An insidious branch of militants are those who claim to have God’s blessing on their sin.  They are found in traditional Christian mainline denominations changing their documents to accommodate their lifestyle.  The first ordained homosexual bishop in the Episcopal Church in America divorced his wife with whom he had two daughters and “married” a man.  He has since “divorced” that partner.  The Bible clearly states that a bishop “must be the husband of one wife” but what is that compared to the desire to “love who I want to love”?  Just forget the scriptures, change the church canons, trample the truth in the streets, and smash the light bulb.  All the while he offered the sacraments and claimed to join the succession of bishops dating back to the apostles.  God was not silent about Cain’s sin, nor is He silent about these who so blatantly pervert the word of God while claiming to be His advocates.  “They profess that they know God; but in works they deny him, being abominable, and disobedient, and unto every good work reprobate” (Titus 1:16).

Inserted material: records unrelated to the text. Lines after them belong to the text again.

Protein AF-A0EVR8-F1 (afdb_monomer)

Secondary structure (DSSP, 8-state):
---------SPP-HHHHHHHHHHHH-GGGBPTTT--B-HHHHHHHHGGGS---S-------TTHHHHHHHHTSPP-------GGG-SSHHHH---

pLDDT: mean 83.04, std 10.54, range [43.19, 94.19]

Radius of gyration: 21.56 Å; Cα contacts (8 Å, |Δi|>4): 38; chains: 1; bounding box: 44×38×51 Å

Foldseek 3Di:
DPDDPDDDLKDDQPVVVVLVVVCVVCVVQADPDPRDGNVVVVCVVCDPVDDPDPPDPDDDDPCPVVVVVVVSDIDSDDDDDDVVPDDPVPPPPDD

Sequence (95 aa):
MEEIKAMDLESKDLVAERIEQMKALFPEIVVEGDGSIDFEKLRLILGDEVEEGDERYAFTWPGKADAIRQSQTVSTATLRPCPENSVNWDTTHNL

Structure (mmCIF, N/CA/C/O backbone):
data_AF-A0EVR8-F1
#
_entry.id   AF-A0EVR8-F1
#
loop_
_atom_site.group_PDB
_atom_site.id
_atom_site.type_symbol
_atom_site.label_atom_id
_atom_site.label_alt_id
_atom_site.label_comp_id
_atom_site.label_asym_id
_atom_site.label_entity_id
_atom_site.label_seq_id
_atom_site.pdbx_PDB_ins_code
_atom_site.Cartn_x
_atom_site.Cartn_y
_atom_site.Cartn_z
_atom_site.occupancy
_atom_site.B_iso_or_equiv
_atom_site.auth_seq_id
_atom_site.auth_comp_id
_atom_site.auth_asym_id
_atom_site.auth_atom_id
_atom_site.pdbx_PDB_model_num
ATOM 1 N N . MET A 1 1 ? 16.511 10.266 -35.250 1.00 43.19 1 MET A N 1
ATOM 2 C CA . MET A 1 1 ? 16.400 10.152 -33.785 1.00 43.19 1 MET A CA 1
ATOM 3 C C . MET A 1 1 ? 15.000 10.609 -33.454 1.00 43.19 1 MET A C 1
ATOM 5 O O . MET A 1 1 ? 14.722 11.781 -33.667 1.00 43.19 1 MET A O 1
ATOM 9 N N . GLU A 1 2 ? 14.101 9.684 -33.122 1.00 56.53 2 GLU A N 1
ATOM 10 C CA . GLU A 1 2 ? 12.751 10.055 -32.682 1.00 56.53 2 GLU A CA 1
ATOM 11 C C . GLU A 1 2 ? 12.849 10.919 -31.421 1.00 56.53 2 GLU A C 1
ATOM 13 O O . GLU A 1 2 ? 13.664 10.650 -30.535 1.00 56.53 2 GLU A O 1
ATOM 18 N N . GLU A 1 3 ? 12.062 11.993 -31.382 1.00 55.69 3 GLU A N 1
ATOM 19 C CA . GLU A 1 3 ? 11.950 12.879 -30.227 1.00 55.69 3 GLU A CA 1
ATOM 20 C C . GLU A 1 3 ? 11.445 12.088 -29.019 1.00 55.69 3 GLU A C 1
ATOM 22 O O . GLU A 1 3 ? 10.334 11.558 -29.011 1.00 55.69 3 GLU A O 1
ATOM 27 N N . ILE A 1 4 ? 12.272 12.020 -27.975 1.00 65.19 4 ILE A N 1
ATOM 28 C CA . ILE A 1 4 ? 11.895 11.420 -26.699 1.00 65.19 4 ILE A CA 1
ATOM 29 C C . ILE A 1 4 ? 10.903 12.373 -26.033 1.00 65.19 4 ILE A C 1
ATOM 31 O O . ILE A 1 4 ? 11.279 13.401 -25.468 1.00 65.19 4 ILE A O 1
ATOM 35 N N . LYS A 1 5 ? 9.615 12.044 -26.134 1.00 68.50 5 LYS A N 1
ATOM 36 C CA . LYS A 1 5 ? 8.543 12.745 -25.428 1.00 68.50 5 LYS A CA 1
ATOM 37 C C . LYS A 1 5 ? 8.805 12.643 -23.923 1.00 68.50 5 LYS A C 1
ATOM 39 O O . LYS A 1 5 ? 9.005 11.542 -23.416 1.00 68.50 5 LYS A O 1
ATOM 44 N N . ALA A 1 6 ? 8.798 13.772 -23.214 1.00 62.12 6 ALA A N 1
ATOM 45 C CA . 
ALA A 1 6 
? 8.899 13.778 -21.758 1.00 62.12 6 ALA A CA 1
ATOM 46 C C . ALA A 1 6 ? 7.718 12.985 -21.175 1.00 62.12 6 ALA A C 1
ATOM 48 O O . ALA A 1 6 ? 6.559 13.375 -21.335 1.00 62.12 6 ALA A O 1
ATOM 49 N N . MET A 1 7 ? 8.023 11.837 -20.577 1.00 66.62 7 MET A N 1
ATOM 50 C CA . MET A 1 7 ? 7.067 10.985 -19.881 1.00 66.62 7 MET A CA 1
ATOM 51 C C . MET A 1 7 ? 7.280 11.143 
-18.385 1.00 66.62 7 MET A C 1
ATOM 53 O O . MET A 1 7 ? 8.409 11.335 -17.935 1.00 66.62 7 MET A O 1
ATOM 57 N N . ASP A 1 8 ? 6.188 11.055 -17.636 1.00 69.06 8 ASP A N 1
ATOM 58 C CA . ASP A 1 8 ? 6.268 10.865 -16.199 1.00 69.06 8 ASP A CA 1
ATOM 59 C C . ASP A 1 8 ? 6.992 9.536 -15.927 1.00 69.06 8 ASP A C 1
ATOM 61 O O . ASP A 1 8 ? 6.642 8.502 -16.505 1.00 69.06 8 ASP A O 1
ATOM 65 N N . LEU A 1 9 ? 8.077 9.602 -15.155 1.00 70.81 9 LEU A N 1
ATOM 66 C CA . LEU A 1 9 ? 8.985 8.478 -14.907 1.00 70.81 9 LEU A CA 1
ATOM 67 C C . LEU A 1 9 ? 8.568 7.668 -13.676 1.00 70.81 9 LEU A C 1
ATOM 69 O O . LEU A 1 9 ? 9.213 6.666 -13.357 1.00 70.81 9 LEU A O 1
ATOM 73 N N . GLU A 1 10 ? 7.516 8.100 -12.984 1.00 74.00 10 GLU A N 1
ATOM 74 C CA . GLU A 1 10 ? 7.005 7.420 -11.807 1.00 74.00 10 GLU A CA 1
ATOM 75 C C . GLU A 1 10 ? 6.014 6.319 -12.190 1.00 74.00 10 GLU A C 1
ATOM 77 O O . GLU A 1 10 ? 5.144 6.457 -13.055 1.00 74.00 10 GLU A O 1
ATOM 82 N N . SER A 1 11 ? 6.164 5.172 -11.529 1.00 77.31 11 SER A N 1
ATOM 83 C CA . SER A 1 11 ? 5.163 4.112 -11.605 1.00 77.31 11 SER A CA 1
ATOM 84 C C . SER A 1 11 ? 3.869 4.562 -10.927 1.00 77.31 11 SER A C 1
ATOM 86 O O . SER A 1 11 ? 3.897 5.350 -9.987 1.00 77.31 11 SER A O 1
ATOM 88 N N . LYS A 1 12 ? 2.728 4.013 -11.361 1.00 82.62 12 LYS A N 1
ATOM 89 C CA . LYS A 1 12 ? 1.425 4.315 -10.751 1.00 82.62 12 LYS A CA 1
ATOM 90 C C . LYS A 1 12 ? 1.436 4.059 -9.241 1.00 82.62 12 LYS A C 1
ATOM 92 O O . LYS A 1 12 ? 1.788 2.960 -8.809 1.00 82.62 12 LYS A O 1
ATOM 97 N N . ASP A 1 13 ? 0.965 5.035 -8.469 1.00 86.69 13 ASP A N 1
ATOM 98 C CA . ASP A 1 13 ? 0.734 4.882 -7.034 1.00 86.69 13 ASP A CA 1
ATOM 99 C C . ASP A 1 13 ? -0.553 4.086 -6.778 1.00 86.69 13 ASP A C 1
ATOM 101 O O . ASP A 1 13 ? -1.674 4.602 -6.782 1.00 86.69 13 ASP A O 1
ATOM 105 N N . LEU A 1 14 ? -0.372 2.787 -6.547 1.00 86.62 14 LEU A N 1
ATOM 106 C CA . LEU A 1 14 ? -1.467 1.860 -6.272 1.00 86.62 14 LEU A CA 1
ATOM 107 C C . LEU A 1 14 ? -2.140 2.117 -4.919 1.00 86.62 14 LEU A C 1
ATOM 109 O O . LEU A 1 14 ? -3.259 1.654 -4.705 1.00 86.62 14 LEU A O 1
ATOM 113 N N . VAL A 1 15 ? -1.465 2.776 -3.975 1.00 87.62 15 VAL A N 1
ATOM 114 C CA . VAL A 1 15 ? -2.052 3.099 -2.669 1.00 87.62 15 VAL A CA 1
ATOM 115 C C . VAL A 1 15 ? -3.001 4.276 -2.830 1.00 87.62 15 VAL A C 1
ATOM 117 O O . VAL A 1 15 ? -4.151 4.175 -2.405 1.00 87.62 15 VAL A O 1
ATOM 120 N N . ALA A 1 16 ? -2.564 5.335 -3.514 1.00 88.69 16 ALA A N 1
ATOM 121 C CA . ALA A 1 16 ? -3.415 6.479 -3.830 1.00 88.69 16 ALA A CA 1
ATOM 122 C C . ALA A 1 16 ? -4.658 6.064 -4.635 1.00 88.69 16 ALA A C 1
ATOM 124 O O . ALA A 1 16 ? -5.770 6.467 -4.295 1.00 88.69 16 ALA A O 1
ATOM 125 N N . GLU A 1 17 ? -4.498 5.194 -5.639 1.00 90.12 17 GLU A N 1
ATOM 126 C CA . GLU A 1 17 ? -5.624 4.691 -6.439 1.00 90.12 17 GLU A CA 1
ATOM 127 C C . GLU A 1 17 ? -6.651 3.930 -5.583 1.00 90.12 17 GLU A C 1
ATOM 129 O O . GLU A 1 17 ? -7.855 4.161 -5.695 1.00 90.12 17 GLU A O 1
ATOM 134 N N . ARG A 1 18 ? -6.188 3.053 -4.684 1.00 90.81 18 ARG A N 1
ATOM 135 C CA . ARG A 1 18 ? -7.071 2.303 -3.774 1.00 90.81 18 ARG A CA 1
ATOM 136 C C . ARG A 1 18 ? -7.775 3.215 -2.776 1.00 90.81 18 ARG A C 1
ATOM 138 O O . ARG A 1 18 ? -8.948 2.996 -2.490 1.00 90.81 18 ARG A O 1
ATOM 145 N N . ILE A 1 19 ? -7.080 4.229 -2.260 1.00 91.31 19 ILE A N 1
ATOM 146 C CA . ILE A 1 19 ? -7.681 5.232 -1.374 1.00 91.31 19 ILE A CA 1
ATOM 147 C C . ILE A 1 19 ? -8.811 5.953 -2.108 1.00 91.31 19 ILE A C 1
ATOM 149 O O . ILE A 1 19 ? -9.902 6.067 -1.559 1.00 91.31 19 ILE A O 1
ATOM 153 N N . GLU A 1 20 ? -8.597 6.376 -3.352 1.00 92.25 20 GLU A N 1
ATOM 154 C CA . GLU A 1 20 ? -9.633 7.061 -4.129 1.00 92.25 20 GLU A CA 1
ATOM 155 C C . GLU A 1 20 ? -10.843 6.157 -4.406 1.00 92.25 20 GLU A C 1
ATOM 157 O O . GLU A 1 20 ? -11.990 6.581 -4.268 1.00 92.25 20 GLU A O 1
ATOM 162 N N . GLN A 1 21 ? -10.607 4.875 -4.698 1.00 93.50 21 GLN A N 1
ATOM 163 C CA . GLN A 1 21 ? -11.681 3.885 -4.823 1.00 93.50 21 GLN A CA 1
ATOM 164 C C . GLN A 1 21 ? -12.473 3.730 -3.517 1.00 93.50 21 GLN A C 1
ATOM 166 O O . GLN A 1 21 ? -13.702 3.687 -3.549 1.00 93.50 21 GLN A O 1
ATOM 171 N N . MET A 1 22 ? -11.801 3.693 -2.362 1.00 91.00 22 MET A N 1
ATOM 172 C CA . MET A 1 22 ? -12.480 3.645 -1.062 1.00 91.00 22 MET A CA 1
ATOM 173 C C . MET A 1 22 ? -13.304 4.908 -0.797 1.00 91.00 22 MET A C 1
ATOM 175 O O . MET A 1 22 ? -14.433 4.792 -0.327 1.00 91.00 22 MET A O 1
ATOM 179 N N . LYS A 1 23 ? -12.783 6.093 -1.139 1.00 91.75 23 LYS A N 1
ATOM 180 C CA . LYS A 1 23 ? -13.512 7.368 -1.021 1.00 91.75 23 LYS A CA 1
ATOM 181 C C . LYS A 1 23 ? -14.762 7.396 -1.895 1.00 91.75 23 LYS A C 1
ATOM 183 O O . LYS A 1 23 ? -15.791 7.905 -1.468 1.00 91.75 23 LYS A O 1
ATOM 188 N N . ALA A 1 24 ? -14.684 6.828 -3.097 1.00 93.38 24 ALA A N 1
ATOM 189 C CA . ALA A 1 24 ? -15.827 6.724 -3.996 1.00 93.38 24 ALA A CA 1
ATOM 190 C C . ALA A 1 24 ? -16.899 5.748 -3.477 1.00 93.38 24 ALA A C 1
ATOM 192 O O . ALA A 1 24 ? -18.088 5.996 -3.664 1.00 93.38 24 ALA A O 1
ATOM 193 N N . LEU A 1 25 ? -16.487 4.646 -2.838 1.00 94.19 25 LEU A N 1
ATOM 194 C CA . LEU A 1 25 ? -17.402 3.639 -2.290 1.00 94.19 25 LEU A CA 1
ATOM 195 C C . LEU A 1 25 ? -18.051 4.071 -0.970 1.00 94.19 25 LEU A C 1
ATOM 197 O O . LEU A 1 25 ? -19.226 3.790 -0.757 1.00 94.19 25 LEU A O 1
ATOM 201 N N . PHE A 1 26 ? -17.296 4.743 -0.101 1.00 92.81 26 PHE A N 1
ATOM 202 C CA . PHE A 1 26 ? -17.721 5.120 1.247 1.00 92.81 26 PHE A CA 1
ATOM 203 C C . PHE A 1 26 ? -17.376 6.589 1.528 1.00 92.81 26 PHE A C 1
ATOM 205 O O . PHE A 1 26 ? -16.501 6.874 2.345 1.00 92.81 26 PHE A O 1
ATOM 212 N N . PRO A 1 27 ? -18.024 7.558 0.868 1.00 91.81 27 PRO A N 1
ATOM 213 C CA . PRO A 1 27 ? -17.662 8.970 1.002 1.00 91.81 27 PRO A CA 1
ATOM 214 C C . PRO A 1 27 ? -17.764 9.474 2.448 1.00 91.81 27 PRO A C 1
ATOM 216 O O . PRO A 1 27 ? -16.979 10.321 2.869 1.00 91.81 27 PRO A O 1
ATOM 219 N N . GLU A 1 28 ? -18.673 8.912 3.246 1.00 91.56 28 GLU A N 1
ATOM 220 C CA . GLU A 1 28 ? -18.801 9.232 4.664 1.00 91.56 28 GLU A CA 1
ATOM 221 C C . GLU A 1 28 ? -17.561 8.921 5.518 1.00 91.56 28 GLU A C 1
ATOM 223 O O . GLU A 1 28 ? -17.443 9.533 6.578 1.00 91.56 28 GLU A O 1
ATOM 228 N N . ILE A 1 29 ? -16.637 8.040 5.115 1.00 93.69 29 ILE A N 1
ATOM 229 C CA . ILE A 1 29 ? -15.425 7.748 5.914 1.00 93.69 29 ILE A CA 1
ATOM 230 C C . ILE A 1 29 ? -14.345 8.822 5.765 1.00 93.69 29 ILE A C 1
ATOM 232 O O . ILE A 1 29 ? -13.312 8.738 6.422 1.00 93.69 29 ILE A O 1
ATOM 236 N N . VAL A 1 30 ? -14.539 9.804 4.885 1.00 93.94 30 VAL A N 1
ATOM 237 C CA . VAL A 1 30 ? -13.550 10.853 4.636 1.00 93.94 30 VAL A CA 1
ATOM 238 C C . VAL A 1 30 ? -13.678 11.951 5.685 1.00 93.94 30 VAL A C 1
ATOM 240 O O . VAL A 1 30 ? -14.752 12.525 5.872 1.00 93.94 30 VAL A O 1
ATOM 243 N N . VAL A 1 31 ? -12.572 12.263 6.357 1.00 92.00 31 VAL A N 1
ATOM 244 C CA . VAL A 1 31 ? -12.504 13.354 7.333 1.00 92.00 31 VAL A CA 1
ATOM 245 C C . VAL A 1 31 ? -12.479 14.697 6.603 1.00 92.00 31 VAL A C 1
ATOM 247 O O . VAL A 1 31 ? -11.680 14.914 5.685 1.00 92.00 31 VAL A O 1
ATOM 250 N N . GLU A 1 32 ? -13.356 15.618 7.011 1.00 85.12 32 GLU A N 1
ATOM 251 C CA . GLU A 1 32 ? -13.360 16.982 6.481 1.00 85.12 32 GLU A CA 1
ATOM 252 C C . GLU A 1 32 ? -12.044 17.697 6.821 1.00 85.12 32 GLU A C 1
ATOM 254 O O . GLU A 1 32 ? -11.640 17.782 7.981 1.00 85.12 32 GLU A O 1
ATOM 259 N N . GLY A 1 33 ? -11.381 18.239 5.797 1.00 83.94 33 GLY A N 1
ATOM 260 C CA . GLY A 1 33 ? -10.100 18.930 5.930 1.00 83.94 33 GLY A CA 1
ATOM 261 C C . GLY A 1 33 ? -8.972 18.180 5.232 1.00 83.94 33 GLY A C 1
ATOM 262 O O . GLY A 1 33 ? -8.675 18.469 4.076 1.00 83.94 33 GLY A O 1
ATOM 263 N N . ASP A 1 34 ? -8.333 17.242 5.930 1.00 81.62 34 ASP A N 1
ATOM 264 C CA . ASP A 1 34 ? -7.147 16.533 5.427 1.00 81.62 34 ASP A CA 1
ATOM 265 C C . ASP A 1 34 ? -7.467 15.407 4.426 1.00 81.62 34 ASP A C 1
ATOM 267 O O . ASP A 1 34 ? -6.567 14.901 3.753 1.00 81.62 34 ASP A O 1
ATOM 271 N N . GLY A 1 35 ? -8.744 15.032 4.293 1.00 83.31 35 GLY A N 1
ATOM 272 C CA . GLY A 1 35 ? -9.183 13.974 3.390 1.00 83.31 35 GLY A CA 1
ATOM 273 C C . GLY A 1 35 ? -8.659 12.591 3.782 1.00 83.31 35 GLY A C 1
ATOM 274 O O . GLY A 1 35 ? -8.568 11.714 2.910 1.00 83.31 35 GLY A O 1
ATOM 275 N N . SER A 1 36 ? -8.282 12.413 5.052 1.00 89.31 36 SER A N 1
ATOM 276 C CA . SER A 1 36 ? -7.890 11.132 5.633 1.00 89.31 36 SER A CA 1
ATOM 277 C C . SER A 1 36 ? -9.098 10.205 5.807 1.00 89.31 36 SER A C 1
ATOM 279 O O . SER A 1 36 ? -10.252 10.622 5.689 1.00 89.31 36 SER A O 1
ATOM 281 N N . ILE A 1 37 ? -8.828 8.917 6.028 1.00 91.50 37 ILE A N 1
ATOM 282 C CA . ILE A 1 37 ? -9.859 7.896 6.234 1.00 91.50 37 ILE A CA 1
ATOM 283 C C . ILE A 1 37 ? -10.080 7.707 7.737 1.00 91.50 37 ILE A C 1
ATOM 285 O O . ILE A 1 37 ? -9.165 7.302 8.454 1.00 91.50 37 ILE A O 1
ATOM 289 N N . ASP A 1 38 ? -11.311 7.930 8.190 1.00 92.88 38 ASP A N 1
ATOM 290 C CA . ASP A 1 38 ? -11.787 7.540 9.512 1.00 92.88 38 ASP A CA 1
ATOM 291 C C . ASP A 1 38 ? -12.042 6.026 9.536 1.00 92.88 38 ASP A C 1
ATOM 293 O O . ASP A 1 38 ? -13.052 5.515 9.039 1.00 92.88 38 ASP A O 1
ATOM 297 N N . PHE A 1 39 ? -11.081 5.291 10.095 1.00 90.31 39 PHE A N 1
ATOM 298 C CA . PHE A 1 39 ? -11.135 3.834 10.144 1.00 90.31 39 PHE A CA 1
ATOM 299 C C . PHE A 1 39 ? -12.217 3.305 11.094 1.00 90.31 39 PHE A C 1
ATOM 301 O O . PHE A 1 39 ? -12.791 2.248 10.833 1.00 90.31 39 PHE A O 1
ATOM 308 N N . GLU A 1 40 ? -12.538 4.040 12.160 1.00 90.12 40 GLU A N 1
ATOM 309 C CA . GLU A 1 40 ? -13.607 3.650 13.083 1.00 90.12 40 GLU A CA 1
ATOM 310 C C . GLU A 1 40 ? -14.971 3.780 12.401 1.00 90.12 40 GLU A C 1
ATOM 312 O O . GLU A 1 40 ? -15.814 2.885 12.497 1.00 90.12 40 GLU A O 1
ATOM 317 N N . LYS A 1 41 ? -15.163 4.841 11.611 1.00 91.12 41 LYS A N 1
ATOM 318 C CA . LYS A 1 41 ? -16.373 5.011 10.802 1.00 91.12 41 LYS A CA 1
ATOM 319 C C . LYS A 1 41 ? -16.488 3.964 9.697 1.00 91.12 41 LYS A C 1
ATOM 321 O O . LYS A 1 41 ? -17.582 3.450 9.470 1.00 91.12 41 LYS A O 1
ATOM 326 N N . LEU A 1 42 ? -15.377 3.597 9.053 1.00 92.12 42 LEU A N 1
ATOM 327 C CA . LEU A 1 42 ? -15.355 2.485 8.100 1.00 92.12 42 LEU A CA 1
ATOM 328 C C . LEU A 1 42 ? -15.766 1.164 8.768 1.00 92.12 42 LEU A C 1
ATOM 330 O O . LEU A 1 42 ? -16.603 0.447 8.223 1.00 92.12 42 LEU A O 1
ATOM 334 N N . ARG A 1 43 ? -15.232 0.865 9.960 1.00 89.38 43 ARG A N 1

Because smashing the bulb has become increasingly visible as the response to truth, the task of proclaiming the gospel has become more difficult.  The gospel message is that Christ has died for our sins and includes the importance of confessing and repenting of sin.  Jesus came saying, “Repent ye, and believe the gospel” (Mark 1:15b). The Apostle John wrote, “If we confess our sins, he is faithful and just to forgive us our sins, and to cleanse us from all unrighteousness” (1 John 1:9).  Here, the pre-requisite to forgiveness is confession and repentance of sin.  If the definition of sin is changed so that what the Bible calls sin is not called sin, where is the repenting?  If there is no repenting of the sin there is no forgiveness.  How then shall they repent of sin if they are told it is no sin to violate God’s word?

That is the present problem.  Churches have capitulated to the Cains who are bringing their perverted offerings and are yet expecting God’s blessing.  But “sin lieth at the door” and there is no true repentance so there is no forgiveness.  The blind have led the blind and they are both in the ditch claiming to be acceptable with God, but “a deceived heart hath turned him aside, that he cannot deliver his soul, nor say, Is there not a lie in my right hand?” (Isa. 44:20).

Does God have a word for us?  Listen. “Hear the word of the LORD, ye that tremble at his word; Your brethren that hated you, that cast you out for my name’s sake, said, Let the LORD be glorified: but he shall appear to your joy, and they shall be ashamed” (Isa. 66:5).   Just as Abel’s blood cried out to God for justice so do the fragments of perverted justice cry out to God for relief from those who so maliciously have smashed the representatives of light.

There is a word, too, for those who have done the smashing.  It is not yet too late.  There is still time.  “Repent ye, and believe the gospel.”



  1. Reply
    Chris Ritchey says

    Great article, Dave!

  2. Reply
    M.L. Hobbs says

    What freedom it is to living-in-the-“light”.